[Supplied records]
╔══
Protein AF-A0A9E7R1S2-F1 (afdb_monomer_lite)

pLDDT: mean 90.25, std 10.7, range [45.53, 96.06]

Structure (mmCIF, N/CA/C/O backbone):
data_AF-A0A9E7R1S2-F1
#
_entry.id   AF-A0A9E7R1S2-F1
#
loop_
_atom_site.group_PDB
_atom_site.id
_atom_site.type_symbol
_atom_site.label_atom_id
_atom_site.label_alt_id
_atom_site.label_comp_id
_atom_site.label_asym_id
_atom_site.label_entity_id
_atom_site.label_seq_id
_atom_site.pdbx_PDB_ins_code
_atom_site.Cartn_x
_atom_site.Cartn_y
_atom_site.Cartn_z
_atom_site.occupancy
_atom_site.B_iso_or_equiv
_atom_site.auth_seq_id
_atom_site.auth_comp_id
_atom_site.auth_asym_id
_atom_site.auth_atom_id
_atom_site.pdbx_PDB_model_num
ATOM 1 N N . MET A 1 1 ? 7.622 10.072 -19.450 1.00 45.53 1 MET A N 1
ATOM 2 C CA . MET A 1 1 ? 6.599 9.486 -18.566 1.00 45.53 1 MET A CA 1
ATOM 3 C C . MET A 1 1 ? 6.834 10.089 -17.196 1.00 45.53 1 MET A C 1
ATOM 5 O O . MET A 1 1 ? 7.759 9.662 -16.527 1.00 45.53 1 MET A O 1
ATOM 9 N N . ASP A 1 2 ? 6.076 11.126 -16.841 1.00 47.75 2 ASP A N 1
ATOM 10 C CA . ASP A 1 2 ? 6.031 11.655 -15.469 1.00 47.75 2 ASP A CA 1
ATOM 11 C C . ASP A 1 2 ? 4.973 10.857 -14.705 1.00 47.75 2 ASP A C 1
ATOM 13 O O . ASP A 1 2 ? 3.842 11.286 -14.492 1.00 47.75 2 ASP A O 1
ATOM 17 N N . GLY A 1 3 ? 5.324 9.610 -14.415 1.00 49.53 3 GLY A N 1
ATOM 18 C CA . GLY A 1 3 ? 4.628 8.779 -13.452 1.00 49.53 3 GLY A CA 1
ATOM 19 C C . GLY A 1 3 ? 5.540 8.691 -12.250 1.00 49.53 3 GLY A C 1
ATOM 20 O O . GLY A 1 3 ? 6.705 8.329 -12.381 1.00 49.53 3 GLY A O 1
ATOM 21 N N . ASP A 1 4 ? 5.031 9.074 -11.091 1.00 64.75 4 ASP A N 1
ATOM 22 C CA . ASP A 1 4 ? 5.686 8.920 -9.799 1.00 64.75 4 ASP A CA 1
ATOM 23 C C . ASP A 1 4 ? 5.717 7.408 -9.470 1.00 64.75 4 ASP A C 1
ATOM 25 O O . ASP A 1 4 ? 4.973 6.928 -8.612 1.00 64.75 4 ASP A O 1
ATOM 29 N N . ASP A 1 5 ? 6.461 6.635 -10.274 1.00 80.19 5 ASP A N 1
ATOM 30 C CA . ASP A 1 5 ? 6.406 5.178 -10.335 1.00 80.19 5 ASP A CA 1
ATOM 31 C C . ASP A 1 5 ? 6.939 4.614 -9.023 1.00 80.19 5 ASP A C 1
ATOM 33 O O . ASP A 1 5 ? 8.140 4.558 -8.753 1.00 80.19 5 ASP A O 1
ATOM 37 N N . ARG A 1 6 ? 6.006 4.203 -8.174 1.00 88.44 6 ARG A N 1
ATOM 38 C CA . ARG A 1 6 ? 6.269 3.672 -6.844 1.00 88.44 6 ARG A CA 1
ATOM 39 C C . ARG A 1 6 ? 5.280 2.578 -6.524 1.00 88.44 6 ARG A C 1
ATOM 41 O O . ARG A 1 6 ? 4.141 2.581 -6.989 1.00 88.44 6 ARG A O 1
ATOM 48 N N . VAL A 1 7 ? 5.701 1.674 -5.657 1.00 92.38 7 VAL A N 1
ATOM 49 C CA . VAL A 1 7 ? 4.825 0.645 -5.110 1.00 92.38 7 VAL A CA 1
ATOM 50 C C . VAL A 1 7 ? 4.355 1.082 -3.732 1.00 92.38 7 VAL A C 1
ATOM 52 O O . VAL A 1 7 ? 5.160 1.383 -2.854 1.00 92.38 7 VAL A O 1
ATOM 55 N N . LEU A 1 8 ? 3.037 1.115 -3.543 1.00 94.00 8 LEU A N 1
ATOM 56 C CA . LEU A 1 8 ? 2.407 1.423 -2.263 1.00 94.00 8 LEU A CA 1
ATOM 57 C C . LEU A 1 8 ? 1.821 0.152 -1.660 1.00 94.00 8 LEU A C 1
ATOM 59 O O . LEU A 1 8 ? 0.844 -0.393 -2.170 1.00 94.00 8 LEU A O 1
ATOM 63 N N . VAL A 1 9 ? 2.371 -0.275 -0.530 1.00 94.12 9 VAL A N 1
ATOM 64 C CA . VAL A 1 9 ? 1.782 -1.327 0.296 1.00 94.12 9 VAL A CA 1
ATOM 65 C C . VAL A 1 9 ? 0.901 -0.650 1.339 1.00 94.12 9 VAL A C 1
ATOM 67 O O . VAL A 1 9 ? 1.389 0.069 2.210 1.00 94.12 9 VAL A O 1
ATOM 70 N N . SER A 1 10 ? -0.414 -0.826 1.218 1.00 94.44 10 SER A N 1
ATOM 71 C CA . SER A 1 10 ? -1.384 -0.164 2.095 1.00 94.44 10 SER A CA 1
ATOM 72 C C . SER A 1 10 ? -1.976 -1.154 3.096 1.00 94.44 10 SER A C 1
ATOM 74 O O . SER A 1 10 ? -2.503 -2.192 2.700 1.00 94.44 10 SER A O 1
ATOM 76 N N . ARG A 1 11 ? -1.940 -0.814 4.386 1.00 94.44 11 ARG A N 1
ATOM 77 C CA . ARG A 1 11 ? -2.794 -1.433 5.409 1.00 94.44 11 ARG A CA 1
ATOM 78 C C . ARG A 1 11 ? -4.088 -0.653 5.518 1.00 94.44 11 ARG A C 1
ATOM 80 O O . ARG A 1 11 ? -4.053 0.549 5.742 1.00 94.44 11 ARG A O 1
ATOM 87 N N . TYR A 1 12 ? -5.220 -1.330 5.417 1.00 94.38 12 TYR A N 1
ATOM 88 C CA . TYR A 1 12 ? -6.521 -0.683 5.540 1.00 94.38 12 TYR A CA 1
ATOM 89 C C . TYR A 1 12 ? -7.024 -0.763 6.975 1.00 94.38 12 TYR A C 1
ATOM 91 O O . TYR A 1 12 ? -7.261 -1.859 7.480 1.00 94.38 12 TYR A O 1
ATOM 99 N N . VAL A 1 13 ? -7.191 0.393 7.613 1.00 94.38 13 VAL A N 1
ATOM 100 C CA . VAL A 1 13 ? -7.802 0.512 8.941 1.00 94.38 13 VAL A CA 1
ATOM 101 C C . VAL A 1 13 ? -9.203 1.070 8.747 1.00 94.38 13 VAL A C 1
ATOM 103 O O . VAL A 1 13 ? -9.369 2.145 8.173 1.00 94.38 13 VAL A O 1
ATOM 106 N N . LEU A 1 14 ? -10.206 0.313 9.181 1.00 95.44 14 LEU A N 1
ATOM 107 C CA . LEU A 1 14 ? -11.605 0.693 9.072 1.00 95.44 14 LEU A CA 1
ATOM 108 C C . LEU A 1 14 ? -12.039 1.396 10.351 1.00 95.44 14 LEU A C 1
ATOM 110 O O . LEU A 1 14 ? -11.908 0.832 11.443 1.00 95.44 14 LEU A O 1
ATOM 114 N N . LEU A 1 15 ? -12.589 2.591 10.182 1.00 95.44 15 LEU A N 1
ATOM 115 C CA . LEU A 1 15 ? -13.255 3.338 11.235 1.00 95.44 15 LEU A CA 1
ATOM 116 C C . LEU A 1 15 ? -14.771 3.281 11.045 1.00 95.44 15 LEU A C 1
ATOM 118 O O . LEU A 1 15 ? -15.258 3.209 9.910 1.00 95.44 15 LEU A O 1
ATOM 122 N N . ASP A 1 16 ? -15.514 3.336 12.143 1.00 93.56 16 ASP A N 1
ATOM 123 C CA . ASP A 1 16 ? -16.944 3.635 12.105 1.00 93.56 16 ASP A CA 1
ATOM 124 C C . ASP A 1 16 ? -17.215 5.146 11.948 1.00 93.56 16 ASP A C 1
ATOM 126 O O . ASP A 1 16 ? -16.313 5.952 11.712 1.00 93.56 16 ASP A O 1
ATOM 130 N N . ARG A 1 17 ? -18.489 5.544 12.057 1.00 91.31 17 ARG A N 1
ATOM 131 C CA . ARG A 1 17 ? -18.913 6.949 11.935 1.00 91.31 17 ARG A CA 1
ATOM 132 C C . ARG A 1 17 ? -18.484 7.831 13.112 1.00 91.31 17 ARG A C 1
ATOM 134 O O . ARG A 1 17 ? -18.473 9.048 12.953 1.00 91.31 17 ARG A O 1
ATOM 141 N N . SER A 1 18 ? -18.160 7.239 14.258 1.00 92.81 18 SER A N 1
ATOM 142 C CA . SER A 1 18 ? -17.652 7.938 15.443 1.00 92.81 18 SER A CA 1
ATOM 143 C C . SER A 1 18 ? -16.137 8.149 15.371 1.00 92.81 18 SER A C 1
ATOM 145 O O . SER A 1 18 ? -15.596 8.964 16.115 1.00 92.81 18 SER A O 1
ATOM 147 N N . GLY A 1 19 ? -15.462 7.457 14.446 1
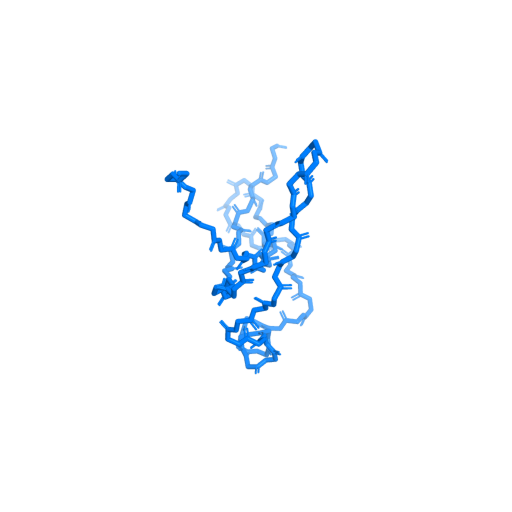.00 90.38 19 GLY A N 1
ATOM 148 C CA . GLY A 1 19 ? -14.010 7.466 14.301 1.00 90.38 19 GLY A CA 1
ATOM 149 C C . GLY A 1 19 ? -13.319 6.334 15.061 1.00 90.38 19 GLY A C 1
ATOM 150 O O . GLY
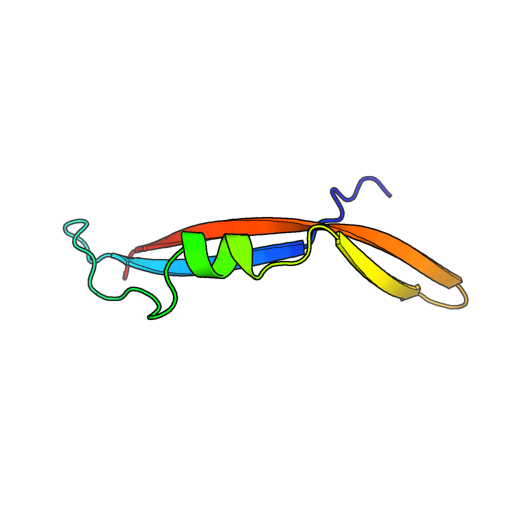 A 1 19 ? -12.088 6.311 15.110 1.00 90.38 19 GLY A O 1
ATOM 151 N N . ASP A 1 20 ? -14.076 5.388 15.621 1.00 93.94 20 ASP A N 1
ATOM 152 C CA . ASP A 1 20 ? -13.526 4.257 16.357 1.00 93.94 20 ASP A CA 1
ATOM 153 C C . ASP A 1 20 ? -13.045 3.165 15.398 1.00 93.94 20 ASP A C 1
ATOM 155 O O . ASP A 1 20 ? -13.687 2.852 14.391 1.00 93.94 20 ASP A O 1
ATOM 159 N N . VAL A 1 21 ? -11.894 2.561 15.709 1.00 92.62 21 VAL A N 1
ATOM 160 C CA . VAL A 1 21 ? -11.336 1.463 14.910 1.00 92.62 21 VAL A CA 1
ATOM 161 C C . VAL A 1 21 ? -12.196 0.218 15.089 1.00 92.62 21 VAL A C 1
ATOM 163 O O . VAL A 1 21 ? -12.156 -0.436 16.128 1.00 92.62 21 VAL A O 1
ATOM 166 N N . VAL A 1 22 ? -12.910 -0.162 14.034 1.00 94.69 22 VAL A N 1
ATOM 167 C CA . VAL A 1 22 ? -13.718 -1.391 13.999 1.00 94.69 22 VAL A CA 1
ATOM 168 C C . VAL A 1 22 ? -12.975 -2.561 13.368 1.00 94.69 22 VAL A C 1
ATOM 170 O O . VAL A 1 22 ? -13.292 -3.720 13.630 1.00 94.69 22 VAL A O 1
ATOM 173 N N . ARG A 1 23 ? -11.971 -2.283 12.529 1.00 91.88 23 ARG A N 1
ATOM 174 C CA . ARG A 1 23 ? -11.123 -3.322 11.941 1.00 91.88 23 ARG A CA 1
ATOM 175 C C . ARG A 1 23 ? -9.730 -2.792 11.650 1.00 91.88 23 ARG A C 1
ATOM 177 O O . ARG A 1 23 ? -9.574 -1.785 10.966 1.00 91.88 23 ARG A O 1
ATOM 184 N N . ALA A 1 24 ? -8.722 -3.532 12.088 1.00 91.50 24 ALA A N 1
ATOM 185 C CA . ALA A 1 24 ? -7.332 -3.314 11.714 1.00 91.50 24 ALA A CA 1
ATOM 186 C C . ALA A 1 24 ? -6.733 -4.614 11.149 1.00 91.50 24 ALA A C 1
ATOM 188 O O . ALA A 1 24 ? -7.174 -5.700 11.535 1.00 91.50 24 ALA A O 1
ATOM 189 N N . PRO A 1 25 ? -5.747 -4.542 10.239 1.00 91.94 25 PRO A N 1
ATOM 190 C CA . PRO A 1 25 ? -5.029 -5.726 9.786 1.00 91.94 25 PRO A CA 1
ATOM 191 C C . PRO A 1 25 ? -4.191 -6.301 10.932 1.00 91.94 25 PRO A C 1
ATOM 193 O O . PRO A 1 25 ? -3.581 -5.543 11.685 1.00 91.94 25 PRO A O 1
ATOM 196 N N . GLU A 1 26 ? -4.116 -7.630 11.024 1.00 93.75 26 GLU A N 1
ATOM 197 C CA . GLU A 1 26 ? -3.361 -8.329 12.079 1.00 93.75 26 GLU A CA 1
ATOM 198 C C . GLU A 1 26 ? -1.876 -7.960 12.083 1.00 93.75 26 GLU A C 1
ATOM 200 O O . GLU A 1 26 ? -1.247 -7.896 13.134 1.00 93.75 26 GLU A O 1
ATOM 205 N N . VAL A 1 27 ? -1.317 -7.688 10.903 1.00 93.44 27 VAL A N 1
ATOM 206 C CA . VAL A 1 27 ? 0.084 -7.303 10.747 1.00 93.44 27 VAL A CA 1
ATOM 207 C C . VAL A 1 27 ? 0.268 -5.847 11.193 1.00 93.44 27 VAL A C 1
ATOM 209 O O . VAL A 1 27 ? -0.317 -4.949 10.576 1.00 93.44 27 VAL A O 1
ATOM 212 N N . PRO A 1 28 ? 1.100 -5.562 12.215 1.00 93.69 28 PRO A N 1
ATOM 213 C CA . PRO A 1 28 ? 1.420 -4.197 12.628 1.00 93.69 28 PRO A CA 1
ATOM 214 C C . PRO A 1 28 ? 2.141 -3.407 11.527 1.00 93.69 28 PRO A C 1
ATOM 216 O O . PRO A 1 28 ? 2.883 -3.981 10.729 1.00 93.69 28 PRO A O 1
ATOM 219 N N . PHE A 1 29 ? 1.991 -2.078 11.522 1.00 94.00 29 PHE A N 1
ATOM 220 C CA . PHE A 1 29 ? 2.646 -1.206 10.540 1.00 94.00 29 PHE A CA 1
ATOM 221 C C . PHE A 1 29 ? 4.166 -1.390 10.555 1.00 94.00 29 PHE A C 1
ATOM 223 O O . PHE A 1 29 ? 4.773 -1.569 9.505 1.00 94.00 29 PHE A O 1
ATOM 230 N N . GLU A 1 30 ? 4.775 -1.433 11.743 1.00 95.44 30 GLU A N 1
ATOM 231 C CA . GLU A 1 30 ? 6.224 -1.613 11.886 1.00 95.44 30 GLU A CA 1
ATOM 232 C C . GLU A 1 30 ? 6.710 -2.965 11.363 1.00 95.44 30 GLU A C 1
ATOM 234 O O . GLU A 1 30 ? 7.758 -3.033 10.723 1.00 95.44 30 GLU A O 1
ATOM 239 N N . ALA A 1 31 ? 5.933 -4.032 11.570 1.00 95.56 31 ALA A N 1
ATOM 240 C CA . ALA A 1 31 ? 6.266 -5.351 11.040 1.00 95.56 31 ALA A CA 1
ATOM 241 C C . ALA A 1 31 ? 6.222 -5.348 9.505 1.00 95.56 31 ALA A C 1
ATOM 243 O O . ALA A 1 31 ? 7.138 -5.845 8.852 1.00 95.56 31 ALA A O 1
ATOM 244 N N . LEU A 1 32 ? 5.196 -4.718 8.925 1.00 94.00 32 LEU A N 1
ATOM 245 C CA . LEU A 1 32 ? 5.077 -4.564 7.479 1.00 94.00 32 LEU A CA 1
ATOM 246 C C . LEU A 1 32 ? 6.192 -3.681 6.901 1.00 94.00 32 LEU A C 1
ATOM 248 O O . LEU A 1 32 ? 6.776 -4.025 5.877 1.00 94.00 32 LEU A O 1
ATOM 252 N N . ARG A 1 33 ? 6.525 -2.573 7.570 1.00 94.88 33 ARG A N 1
ATOM 253 C CA . ARG A 1 33 ? 7.610 -1.658 7.187 1.00 94.88 33 ARG A CA 1
ATOM 254 C C . ARG A 1 33 ? 8.973 -2.342 7.224 1.00 94.88 33 ARG A C 1
ATOM 256 O O . ARG A 1 33 ? 9.782 -2.109 6.333 1.00 94.88 33 ARG A O 1
ATOM 263 N N . ALA A 1 34 ? 9.226 -3.169 8.235 1.00 95.50 34 ALA A N 1
ATOM 264 C CA . ALA A 1 34 ? 10.473 -3.916 8.362 1.00 95.50 34 ALA A CA 1
ATOM 265 C C . ALA A 1 34 ? 10.597 -5.028 7.309 1.00 95.50 34 ALA A C 1
ATOM 267 O O . ALA A 1 34 ? 11.697 -5.287 6.824 1.00 95.50 34 ALA A O 1
ATOM 268 N N . ALA A 1 35 ? 9.483 -5.673 6.951 1.00 95.44 35 ALA A N 1
ATOM 269 C CA . ALA A 1 35 ? 9.457 -6.748 5.964 1.00 95.44 35 ALA A CA 1
ATOM 270 C C . ALA A 1 35 ? 9.448 -6.247 4.509 1.00 95.44 35 ALA A C 1
ATOM 272 O O . ALA A 1 35 ? 9.894 -6.961 3.610 1.00 95.44 35 ALA A O 1
ATOM 273 N N . ALA A 1 36 ? 8.931 -5.042 4.256 1.00 94.75 36 ALA A N 1
ATOM 274 C CA . ALA A 1 36 ? 8.845 -4.494 2.911 1.00 94.75 36 ALA A CA 1
ATOM 275 C C . ALA A 1 36 ? 10.250 -4.244 2.322 1.00 94.75 36 ALA A C 1
ATOM 277 O O . ALA A 1 36 ? 11.090 -3.598 2.958 1.00 94.75 36 ALA A O 1
ATOM 278 N N . PRO A 1 37 ? 10.526 -4.707 1.087 1.00 95.88 37 PRO A N 1
ATOM 279 C CA . PRO A 1 37 ? 11.778 -4.380 0.419 1.00 95.88 37 PRO A CA 1
ATOM 280 C C . PRO A 1 37 ? 11.825 -2.880 0.130 1.00 95.88 37 PRO A C 1
ATOM 282 O O . PRO A 1 37 ? 10.797 -2.263 -0.107 1.00 95.88 37 PRO A O 1
ATOM 285 N N . ARG A 1 38 ? 13.018 -2.278 0.079 1.00 94.75 38 ARG A N 1
ATOM 286 C CA . ARG A 1 38 ? 13.151 -0.841 -0.245 1.00 94.75 38 ARG A CA 1
ATOM 287 C C . ARG A 1 38 ? 12.794 -0.519 -1.697 1.00 94.75 38 ARG A C 1
ATOM 289 O O . ARG A 1 38 ? 12.361 0.589 -1.997 1.00 94.75 38 ARG A O 1
ATOM 296 N N . THR A 1 39 ? 13.020 -1.475 -2.597 1.00 96.06 39 THR A N 1
ATOM 297 C CA . THR A 1 39 ? 12.753 -1.343 -4.033 1.00 96.06 39 THR A CA 1
ATOM 298 C C . THR A 1 39 ? 12.303 -2.677 -4.615 1.00 96.06 39 THR A C 1
ATOM 300 O O . THR A 1 39 ? 12.686 -3.728 -4.099 1.00 96.06 39 THR A O 1
ATOM 303 N N . VAL A 1 40 ? 11.554 -2.637 -5.713 1.00 95.12 40 VAL A N 1
ATOM 304 C CA . VAL A 1 40 ? 11.236 -3.804 -6.549 1.00 95.12 40 VAL A CA 1
ATOM 305 C C . VAL A 1 40 ? 11.621 -3.531 -7.997 1.00 95.12 40
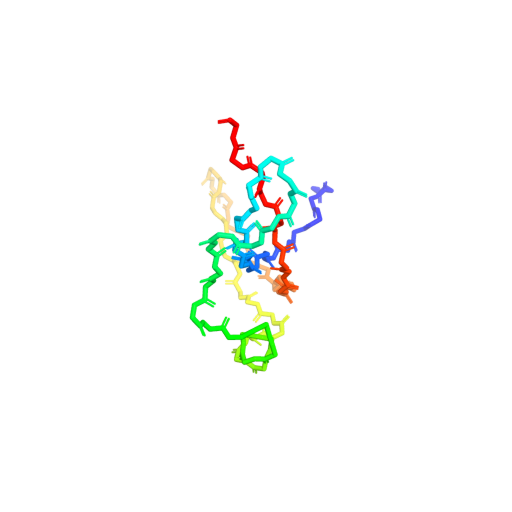 VAL A C 1
ATOM 307 O O . VAL A 1 40 ? 11.730 -2.379 -8.408 1.00 95.12 40 VAL A O 1
ATOM 310 N N . VAL A 1 41 ? 11.838 -4.584 -8.780 1.00 95.50 41 VAL A N 1
ATOM 311 C CA . VAL A 1 41 ? 12.046 -4.458 -10.226 1.00 95.50 41 VAL A CA 1
ATOM 312 C C . VAL A 1 41 ? 10.695 -4.623 -10.914 1.00 95.50 41 VAL A C 1
ATOM 314 O O . VAL A 1 41 ? 10.074 -5.675 -10.795 1.00 95.50 41 VAL A O 1
ATOM 317 N N . SER A 1 42 ? 10.248 -3.590 -11.622 1.00 92.62 42 SER A N 1
ATOM 318 C CA . SER A 1 42 ? 9.078 -3.648 -12.495 1.00 92.62 42 SER A CA 1
ATOM 319 C C . SER A 1 42 ? 9.530 -3.848 -13.932 1.00 92.62 42 SER A C 1
ATOM 321 O O . SER A 1 42 ? 10.495 -3.221 -14.372 1.00 92.62 42 SER A O 1
ATOM 323 N N . THR A 1 43 ? 8.838 -4.719 -14.659 1.00 93.31 43 THR A N 1
ATOM 324 C CA . THR A 1 43 ? 8.986 -4.848 -16.109 1.00 93.31 43 THR A CA 1
ATOM 325 C C . THR A 1 43 ? 7.631 -4.593 -16.743 1.00 93.31 43 THR A C 1
ATOM 327 O O . THR A 1 43 ? 6.702 -5.378 -16.563 1.00 93.31 43 THR A O 1
ATOM 330 N N . THR A 1 44 ? 7.528 -3.491 -17.476 1.00 90.44 44 THR A N 1
ATOM 331 C CA . THR A 1 44 ? 6.325 -3.074 -18.190 1.00 90.44 44 THR A CA 1
ATOM 332 C C . THR A 1 44 ? 6.520 -3.350 -19.671 1.00 90.44 44 THR A C 1
ATOM 334 O O . THR A 1 44 ? 7.541 -2.975 -20.251 1.00 90.44 44 THR A O 1
ATOM 337 N N . ARG A 1 45 ? 5.536 -3.995 -20.295 1.00 92.69 45 ARG A N 1
ATOM 338 C CA . ARG A 1 45 ? 5.507 -4.217 -21.739 1.00 92.69 45 ARG A CA 1
ATOM 339 C C . ARG A 1 45 ? 4.340 -3.446 -22.341 1.00 92.69 45 ARG A C 1
ATOM 341 O O . ARG A 1 45 ? 3.213 -3.605 -21.879 1.00 92.69 45 ARG A O 1
ATOM 348 N N . TYR A 1 46 ? 4.623 -2.625 -23.343 1.00 89.56 46 TYR A N 1
ATOM 349 C CA . TYR A 1 46 ? 3.630 -1.868 -24.098 1.00 89.56 46 TYR A CA 1
ATOM 350 C C . TYR A 1 46 ? 4.024 -1.898 -25.577 1.00 89.56 46 TYR A C 1
ATOM 352 O O . TYR A 1 46 ? 5.151 -1.535 -25.912 1.00 89.56 46 TYR A O 1
ATOM 360 N N . ASP A 1 47 ? 3.123 -2.373 -26.436 1.00 92.88 47 ASP A N 1
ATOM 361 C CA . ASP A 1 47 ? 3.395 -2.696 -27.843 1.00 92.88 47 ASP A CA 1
╚══
[Problem requirements] Output the lines above exactly, but only those between the line holding "ATOM 63 N N" and the line holding "ATOM 87 N N", inclusive.

[Exercise result]
ATOM 63 N N . VAL A 1 9 ? 2.371 -0.275 -0.530 1.00 94.12 9 VAL A N 1
ATOM 64 C CA . VAL A 1 9 ? 1.782 -1.327 0.296 1.00 94.12 9 VAL A CA 1
ATOM 65 C C . VAL A 1 9 ? 0.901 -0.650 1.339 1.00 94.12 9 VAL A C 1
ATOM 67 O O . VAL A 1 9 ? 1.389 0.069 2.210 1.00 94.12 9 VAL A O 1
ATOM 70 N N . SER A 1 10 ? -0.414 -0.826 1.218 1.00 94.44 10 SER A N 1
ATOM 71 C CA . SER A 1 10 ? -1.384 -0.164 2.095 1.00 94.44 10 SER A CA 1
ATOM 72 C C . SER A 1 10 ? -1.976 -1.154 3.096 1.00 94.44 10 SER A C 1
ATOM 74 O O . SER A 1 10 ? -2.503 -2.192 2.700 1.00 94.44 10 SER A O 1
ATOM 76 N N . ARG A 1 11 ? -1.940 -0.814 4.386 1.00 94.44 11 ARG A N 1
ATOM 77 C CA . ARG A 1 11 ? -2.794 -1.433 5.409 1.00 94.44 11 ARG A CA 1
ATOM 78 C C . ARG A 1 11 ? -4.088 -0.653 5.518 1.00 94.44 11 ARG A C 1
ATOM 80 O O . ARG A 1 11 ? -4.053 0.549 5.742 1.00 94.44 11 ARG A O 1
ATOM 87 N N . TYR A 1 12 ? -5.220 -1.330 5.417 1.00 94.38 12 TYR A N 1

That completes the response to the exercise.